Except I did know what happened to them, because I turned on the television for the World Cup games in Italy, and each Ireland game was inevitably prefaced with a live spot where an overdressed reporter found themselves embedded in a wave of Irish supporters, trying to deliver their report as the green-clad fans jumped around and went crazy in front of the camera. And immediately, I knew their faces. I knew all of their faces. I’d been sitting with them in the dark, cramped crannies of an Irish ferry headed for Holyhead, passing them hand rolled cigarettes as they passed me a bottle of Jamesons or a beer. I’d like to think that, 26 years onward, they might remember the American kid from Los Angeles that they met on the ferry. You’d like to think you made that sort of impression, since the collective of them made that impression upon me. And while I cannot be certain, I could have sworn that, among those swarms of Irish football fans on the TV during those Italia 1990 telecasts, interspersed among the football diehards were one or two of those school girls who had somehow slipped onto the wrong train.

- - -

The Celtic folk of the British Isles – the Irish, Welsh, and the Scots – have always done well playing for Norwich City over the years, and this year, two of Ireland’s better players – Wes Hoolahan and Robbie Brady – wore the yellow and green of the Canaries. Hoolahan is the Irish playmaker and he was brilliant in one of their pivotal qualifiers, a stunning 1:0 upset of Germany in Dublin which put them in position to reach the playoff with the Bosnians. Brady, meanwhile, takes many of the free kicks and corners and mans the left back position most of the time, but will occasionally play in the midfield. Brady scored the goal in Ireland’s 1:0 playoff win over the Bosnians in Zenica, a game played in a fog so thick that you couldn’t actually see, on the telecast, that Brady had scored. You just had to take the announcer’s word for it.

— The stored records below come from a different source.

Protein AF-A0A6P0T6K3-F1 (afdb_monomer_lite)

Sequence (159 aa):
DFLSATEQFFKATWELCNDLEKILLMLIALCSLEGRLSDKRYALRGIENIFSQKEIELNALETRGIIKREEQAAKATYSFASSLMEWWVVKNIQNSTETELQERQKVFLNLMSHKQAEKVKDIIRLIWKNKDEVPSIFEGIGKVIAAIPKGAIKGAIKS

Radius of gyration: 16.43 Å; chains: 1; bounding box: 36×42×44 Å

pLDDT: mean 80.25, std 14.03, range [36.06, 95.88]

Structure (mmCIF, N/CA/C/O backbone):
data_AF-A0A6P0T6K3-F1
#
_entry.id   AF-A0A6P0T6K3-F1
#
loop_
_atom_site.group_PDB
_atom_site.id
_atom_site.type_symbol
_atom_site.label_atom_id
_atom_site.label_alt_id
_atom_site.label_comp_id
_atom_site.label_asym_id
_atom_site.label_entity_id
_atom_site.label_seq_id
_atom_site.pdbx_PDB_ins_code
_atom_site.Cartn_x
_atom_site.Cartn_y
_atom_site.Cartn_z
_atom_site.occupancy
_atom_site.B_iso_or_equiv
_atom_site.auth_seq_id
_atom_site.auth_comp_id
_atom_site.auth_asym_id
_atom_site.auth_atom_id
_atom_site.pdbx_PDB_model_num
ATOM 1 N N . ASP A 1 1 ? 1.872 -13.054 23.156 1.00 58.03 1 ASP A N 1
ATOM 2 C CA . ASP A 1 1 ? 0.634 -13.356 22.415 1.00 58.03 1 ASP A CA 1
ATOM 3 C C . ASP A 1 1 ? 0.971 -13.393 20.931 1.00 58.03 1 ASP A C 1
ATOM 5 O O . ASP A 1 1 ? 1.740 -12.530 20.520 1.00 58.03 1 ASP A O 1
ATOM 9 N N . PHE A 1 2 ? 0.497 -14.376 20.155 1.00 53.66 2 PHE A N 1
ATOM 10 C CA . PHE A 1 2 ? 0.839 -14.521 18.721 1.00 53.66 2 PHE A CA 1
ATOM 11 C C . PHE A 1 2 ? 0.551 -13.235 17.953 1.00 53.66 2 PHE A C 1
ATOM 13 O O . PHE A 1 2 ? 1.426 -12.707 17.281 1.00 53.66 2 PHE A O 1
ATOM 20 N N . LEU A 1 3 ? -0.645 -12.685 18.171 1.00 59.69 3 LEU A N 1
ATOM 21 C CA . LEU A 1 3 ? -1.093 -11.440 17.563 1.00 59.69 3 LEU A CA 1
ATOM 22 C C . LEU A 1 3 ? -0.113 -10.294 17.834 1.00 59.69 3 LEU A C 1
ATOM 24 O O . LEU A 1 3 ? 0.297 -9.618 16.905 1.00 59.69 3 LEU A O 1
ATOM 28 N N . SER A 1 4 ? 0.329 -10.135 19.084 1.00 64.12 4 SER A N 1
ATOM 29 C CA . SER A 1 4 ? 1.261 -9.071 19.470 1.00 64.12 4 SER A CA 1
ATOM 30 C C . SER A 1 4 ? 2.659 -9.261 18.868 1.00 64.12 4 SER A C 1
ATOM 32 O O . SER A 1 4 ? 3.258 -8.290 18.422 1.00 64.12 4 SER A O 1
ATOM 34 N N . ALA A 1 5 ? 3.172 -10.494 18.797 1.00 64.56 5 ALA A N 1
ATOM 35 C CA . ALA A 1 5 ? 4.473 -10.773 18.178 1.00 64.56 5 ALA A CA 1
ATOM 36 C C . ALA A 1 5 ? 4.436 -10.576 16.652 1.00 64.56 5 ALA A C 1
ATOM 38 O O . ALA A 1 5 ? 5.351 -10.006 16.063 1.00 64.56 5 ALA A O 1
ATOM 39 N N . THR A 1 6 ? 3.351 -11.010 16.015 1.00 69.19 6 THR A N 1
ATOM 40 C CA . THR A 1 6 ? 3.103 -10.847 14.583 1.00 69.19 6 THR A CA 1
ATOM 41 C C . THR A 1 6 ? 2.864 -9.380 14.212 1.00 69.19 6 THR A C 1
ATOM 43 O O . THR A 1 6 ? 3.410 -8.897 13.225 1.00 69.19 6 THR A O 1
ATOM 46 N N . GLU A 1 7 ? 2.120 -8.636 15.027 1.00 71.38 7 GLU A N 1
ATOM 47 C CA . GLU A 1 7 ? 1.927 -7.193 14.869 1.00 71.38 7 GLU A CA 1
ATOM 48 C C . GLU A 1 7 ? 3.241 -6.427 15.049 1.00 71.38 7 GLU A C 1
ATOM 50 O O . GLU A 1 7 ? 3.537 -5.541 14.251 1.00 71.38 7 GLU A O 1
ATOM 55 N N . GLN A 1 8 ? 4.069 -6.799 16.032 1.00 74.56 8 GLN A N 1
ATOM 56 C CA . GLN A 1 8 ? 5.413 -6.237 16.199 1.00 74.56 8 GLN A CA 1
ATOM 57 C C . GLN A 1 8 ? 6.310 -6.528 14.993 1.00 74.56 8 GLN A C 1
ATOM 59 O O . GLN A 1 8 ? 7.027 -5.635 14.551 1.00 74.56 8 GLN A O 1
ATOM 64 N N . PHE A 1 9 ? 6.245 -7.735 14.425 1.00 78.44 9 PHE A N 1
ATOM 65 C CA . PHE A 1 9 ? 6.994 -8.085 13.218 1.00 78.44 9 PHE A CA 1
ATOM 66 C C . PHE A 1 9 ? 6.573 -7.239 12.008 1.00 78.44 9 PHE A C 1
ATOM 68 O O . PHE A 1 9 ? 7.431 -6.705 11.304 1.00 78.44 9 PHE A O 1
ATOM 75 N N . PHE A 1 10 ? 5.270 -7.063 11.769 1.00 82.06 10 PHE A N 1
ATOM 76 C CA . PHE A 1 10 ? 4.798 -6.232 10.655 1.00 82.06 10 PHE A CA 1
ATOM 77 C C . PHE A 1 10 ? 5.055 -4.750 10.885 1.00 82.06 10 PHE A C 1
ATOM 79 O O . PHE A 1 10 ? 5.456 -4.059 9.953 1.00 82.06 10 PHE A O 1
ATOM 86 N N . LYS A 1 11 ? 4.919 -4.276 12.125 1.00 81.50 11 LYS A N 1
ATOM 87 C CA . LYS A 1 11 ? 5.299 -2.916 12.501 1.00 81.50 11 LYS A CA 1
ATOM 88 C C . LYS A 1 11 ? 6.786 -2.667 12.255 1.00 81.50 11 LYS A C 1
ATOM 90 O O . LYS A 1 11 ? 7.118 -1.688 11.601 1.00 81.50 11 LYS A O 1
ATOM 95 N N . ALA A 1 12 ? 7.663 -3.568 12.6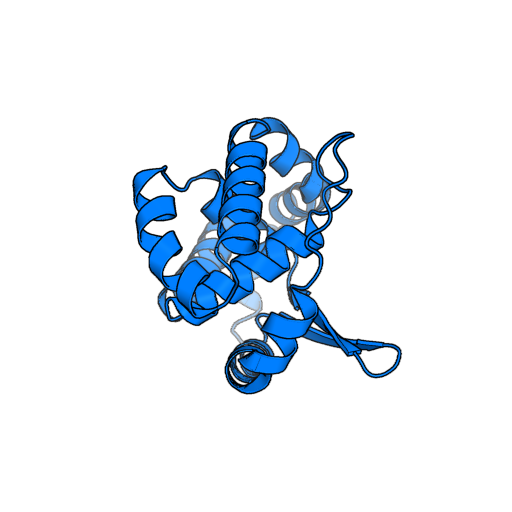94 1.00 84.81 12 ALA A N 1
ATOM 96 C CA . ALA A 1 12 ? 9.098 -3.465 12.439 1.00 84.81 12 ALA A CA 1
ATOM 97 C C . ALA A 1 12 ? 9.404 -3.501 10.933 1.00 84.81 12 ALA A C 1
ATOM 99 O O . ALA A 1 12 ? 10.171 -2.686 10.431 1.00 84.81 12 ALA A O 1
ATOM 100 N N . THR A 1 13 ? 8.750 -4.397 10.189 1.00 84.25 13 THR A N 1
ATOM 101 C CA . THR A 1 13 ? 8.879 -4.488 8.725 1.00 84.25 13 THR A CA 1
ATOM 102 C C . THR A 1 13 ? 8.467 -3.179 8.048 1.00 84.25 13 THR A C 1
ATOM 104 O O . THR A 1 13 ? 9.160 -2.694 7.156 1.00 84.25 13 THR A O 1
ATOM 107 N N . TRP A 1 14 ? 7.361 -2.578 8.486 1.00 86.19 14 TRP A N 1
ATOM 108 C CA . TRP A 1 14 ? 6.882 -1.291 7.994 1.00 86.19 14 TRP A CA 1
ATOM 109 C C . TRP A 1 14 ? 7.805 -0.132 8.365 1.00 86.19 14 TRP A C 1
ATOM 111 O O . TRP A 1 14 ? 8.051 0.738 7.539 1.00 86.19 14 TRP A O 1
ATOM 121 N N . GLU A 1 15 ? 8.343 -0.105 9.582 1.00 86.56 15 GLU A N 1
ATOM 122 C CA . GLU A 1 15 ? 9.295 0.919 10.027 1.00 86.56 15 GLU A CA 1
ATOM 123 C C . GLU A 1 15 ? 10.612 0.865 9.242 1.00 86.56 15 GLU A C 1
ATOM 125 O O . GLU A 1 15 ? 11.185 1.912 8.951 1.00 86.56 15 GLU A O 1
ATOM 130 N N . LEU A 1 16 ? 11.038 -0.331 8.825 1.00 88.19 16 LEU A N 1
ATOM 131 C CA . LEU A 1 16 ? 12.185 -0.534 7.935 1.00 88.19 16 LEU A CA 1
ATOM 132 C C . LEU A 1 16 ? 11.908 -0.133 6.479 1.00 88.19 16 LEU A C 1
ATOM 134 O O . LEU A 1 16 ? 12.855 0.017 5.706 1.00 88.19 16 LEU A O 1
ATOM 138 N N . CYS A 1 17 ? 10.641 0.023 6.087 1.00 90.69 17 CYS A N 1
ATOM 139 C CA . CYS A 1 17 ? 10.299 0.493 4.752 1.00 90.69 17 CYS A CA 1
ATOM 140 C C . CYS A 1 17 ? 10.519 2.005 4.641 1.00 90.69 17 CYS A C 1
ATOM 142 O O . CYS A 1 17 ? 10.059 2.789 5.482 1.00 90.69 17 CYS A O 1
ATOM 144 N N . ASN A 1 18 ? 11.164 2.432 3.557 1.00 91.50 18 ASN A N 1
ATOM 145 C CA . ASN A 1 18 ? 11.214 3.854 3.218 1.00 91.50 18 ASN A CA 1
ATOM 146 C C . ASN A 1 18 ? 9.837 4.351 2.724 1.00 91.50 18 ASN A C 1
ATOM 148 O O . ASN A 1 18 ? 8.915 3.563 2.499 1.00 91.50 18 ASN A O 1
ATOM 152 N N . ASP A 1 19 ? 9.680 5.664 2.555 1.00 89.94 19 ASP A N 1
ATOM 153 C CA . ASP A 1 19 ? 8.386 6.246 2.177 1.00 89.94 19 ASP A CA 1
ATOM 154 C C . ASP A 1 19 ? 7.869 5.722 0.833 1.00 89.94 19 ASP A C 1
ATOM 156 O O . ASP A 1 19 ? 6.677 5.451 0.693 1.00 89.94 19 ASP A O 1
ATOM 160 N N . LEU A 1 20 ? 8.760 5.511 -0.139 1.00 91.56 20 LEU A N 1
ATOM 161 C CA . LEU A 1 20 ? 8.405 4.946 -1.438 1.00 91.56 20 LEU A CA 1
ATOM 162 C C . LEU A 1 20 ? 7.900 3.504 -1.304 1.00 91.56 20 LEU A C 1
ATOM 164 O O . LEU A 1 20 ? 6.846 3.167 -1.836 1.00 91.56 20 LEU A O 1
ATOM 168 N N . GLU A 1 21 ? 8.603 2.666 -0.549 1.00 94.00 21 GLU A N 1
ATOM 169 C CA . GLU A 1 21 ? 8.206 1.282 -0.282 1.00 94.00 21 GLU A CA 1
ATOM 170 C C . GLU A 1 21 ? 6.858 1.208 0.439 1.00 94.00 21 GLU A C 1
ATOM 172 O O . GLU A 1 21 ? 5.991 0.428 0.044 1.00 94.00 21 GLU A O 1
ATOM 177 N N . LYS A 1 22 ? 6.631 2.071 1.437 1.00 92.75 22 LYS A N 1
ATOM 178 C CA . LYS A 1 22 ? 5.333 2.189 2.119 1.00 92.75 22 LYS A CA 1
ATOM 179 C C . LYS A 1 22 ? 4.217 2.537 1.139 1.00 92.75 22 LYS A C 1
ATOM 181 O O . LYS A 1 22 ? 3.150 1.928 1.196 1.00 92.75 22 LYS A O 1
ATOM 186 N N . ILE A 1 23 ? 4.460 3.469 0.213 1.00 92.38 23 ILE A N 1
ATOM 187 C CA . ILE A 1 23 ? 3.491 3.807 -0.833 1.00 92.38 23 ILE A CA 1
ATOM 188 C C . ILE A 1 23 ? 3.237 2.619 -1.764 1.00 92.38 23 ILE A C 1
ATOM 190 O O . ILE A 1 23 ? 2.078 2.320 -2.040 1.00 92.38 23 ILE A O 1
ATOM 194 N N . LEU A 1 24 ? 4.269 1.907 -2.216 1.00 94.50 24 LEU A N 1
ATOM 195 C CA . LEU A 1 24 ? 4.098 0.733 -3.078 1.00 94.50 24 LEU A CA 1
ATOM 196 C C . LEU A 1 24 ? 3.269 -0.358 -2.387 1.00 94.50 24 LEU A C 1
ATOM 198 O O . LEU A 1 24 ? 2.332 -0.881 -2.988 1.00 94.50 24 LEU A O 1
ATOM 202 N N . LEU A 1 25 ? 3.531 -0.632 -1.106 1.00 95.12 25 LEU A N 1
ATOM 203 C CA . LEU A 1 25 ? 2.733 -1.564 -0.305 1.00 95.12 25 LEU A CA 1
ATOM 204 C C . LEU A 1 25 ? 1.278 -1.102 -0.163 1.00 95.12 25 LEU A C 1
ATOM 206 O O . LEU A 1 25 ? 0.362 -1.915 -0.288 1.00 95.12 25 LEU A O 1
ATOM 210 N N . MET A 1 26 ? 1.044 0.198 0.047 1.00 93.56 26 MET A N 1
ATOM 211 C CA . MET A 1 26 ? -0.313 0.747 0.055 1.00 93.56 26 MET A CA 1
ATOM 212 C C . MET A 1 26 ? -1.007 0.533 -1.292 1.00 93.56 26 MET A C 1
ATOM 214 O O . MET A 1 26 ? -2.147 0.088 -1.310 1.00 93.56 26 MET A O 1
ATOM 218 N N . LEU A 1 27 ? -0.340 0.804 -2.417 1.00 93.38 27 LEU A N 1
ATOM 219 C CA . LEU A 1 27 ? -0.923 0.620 -3.750 1.00 93.38 27 LEU A CA 1
ATOM 220 C C . LEU A 1 27 ? -1.271 -0.846 -4.027 1.00 93.38 27 LEU A C 1
ATOM 222 O O . LEU A 1 27 ? -2.356 -1.115 -4.535 1.00 93.38 27 LEU A O 1
ATOM 226 N N . ILE A 1 28 ? -0.407 -1.788 -3.637 1.00 94.00 28 ILE A N 1
ATOM 227 C CA . ILE A 1 28 ? -0.689 -3.228 -3.735 1.00 94.00 28 ILE A CA 1
ATOM 228 C C . ILE A 1 28 ? -1.924 -3.591 -2.898 1.00 94.00 28 ILE A C 1
ATOM 230 O O . ILE A 1 28 ? -2.799 -4.303 -3.386 1.00 94.00 28 ILE A O 1
ATOM 234 N N . ALA A 1 29 ? -2.043 -3.058 -1.676 1.00 92.50 29 ALA A N 1
ATOM 235 C CA . ALA A 1 29 ? -3.204 -3.289 -0.813 1.00 92.50 29 ALA A CA 1
ATOM 236 C C . ALA A 1 29 ? -4.496 -2.695 -1.390 1.00 92.50 29 ALA A C 1
ATOM 238 O O . ALA A 1 29 ? -5.562 -3.293 -1.294 1.00 92.50 29 ALA A O 1
ATOM 239 N N . LEU A 1 30 ? -4.428 -1.520 -2.016 1.00 90.88 30 LEU A N 1
ATOM 240 C CA . LEU A 1 30 ? -5.592 -0.937 -2.679 1.00 90.88 30 LEU A CA 1
ATOM 241 C C . LEU A 1 30 ? -6.005 -1.766 -3.904 1.00 90.88 30 LEU A C 1
ATOM 243 O O . LEU A 1 30 ? -7.184 -2.050 -4.076 1.00 90.88 30 LEU A O 1
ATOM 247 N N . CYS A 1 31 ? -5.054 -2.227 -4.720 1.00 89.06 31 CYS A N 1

And it was Hoolahan who brought joy to the Irish throngs in their first game of Euro 2016 with a gorgeous volley early in the second half to give them a 1-0 lead over Sweden – a team whose second best player, defender Marin Olsson, happens to also be a Norwich City player and whose best player, striker Zlatan Ibrahimovic, happens to be TERRIFYING. Even though Ireland had the lead, Olsson ran rampant up and down the left flank, pouring crosses into Zlatan in the box which the Irish turned away somehow, but eventually Zlatan maneuvered his way around the Irish defense and looped one off the head of an Irish defender and in for an own goal, an equalizer which likely doomed Ireland’s chances of advancing. Following the 1:1 draw with Sweden, the Irish got pasted 3:0 by Belgium to find themselves in last place, needing a win in their final group match against Italy to advance. But the Irish caught a break – Italy had already clinched first place in the group, and chose to rest their starters in the final game – and so the Irish took the game to the Italians, chasing the win they desperately needed.

It was a tight and tense game, scoreless well into the second half. Hoolahan flubbed a fairly easy scoring opportunity late on, and it appeared the Irish would not get the result they needed. But then Hoolahan got the ball at his feet a moment later, and he picked out his on-rushing Norwich City teammate Brady in the center of the box with a peach of a pass, an absolutely perfect ball right onto his head and Brady hammered it past the Italian keeper. Ireland had their breakthrough. Ireland had their 1:0 win and a place in the knockouts, which brought tears of joy to the players, coaches, and their loving fans.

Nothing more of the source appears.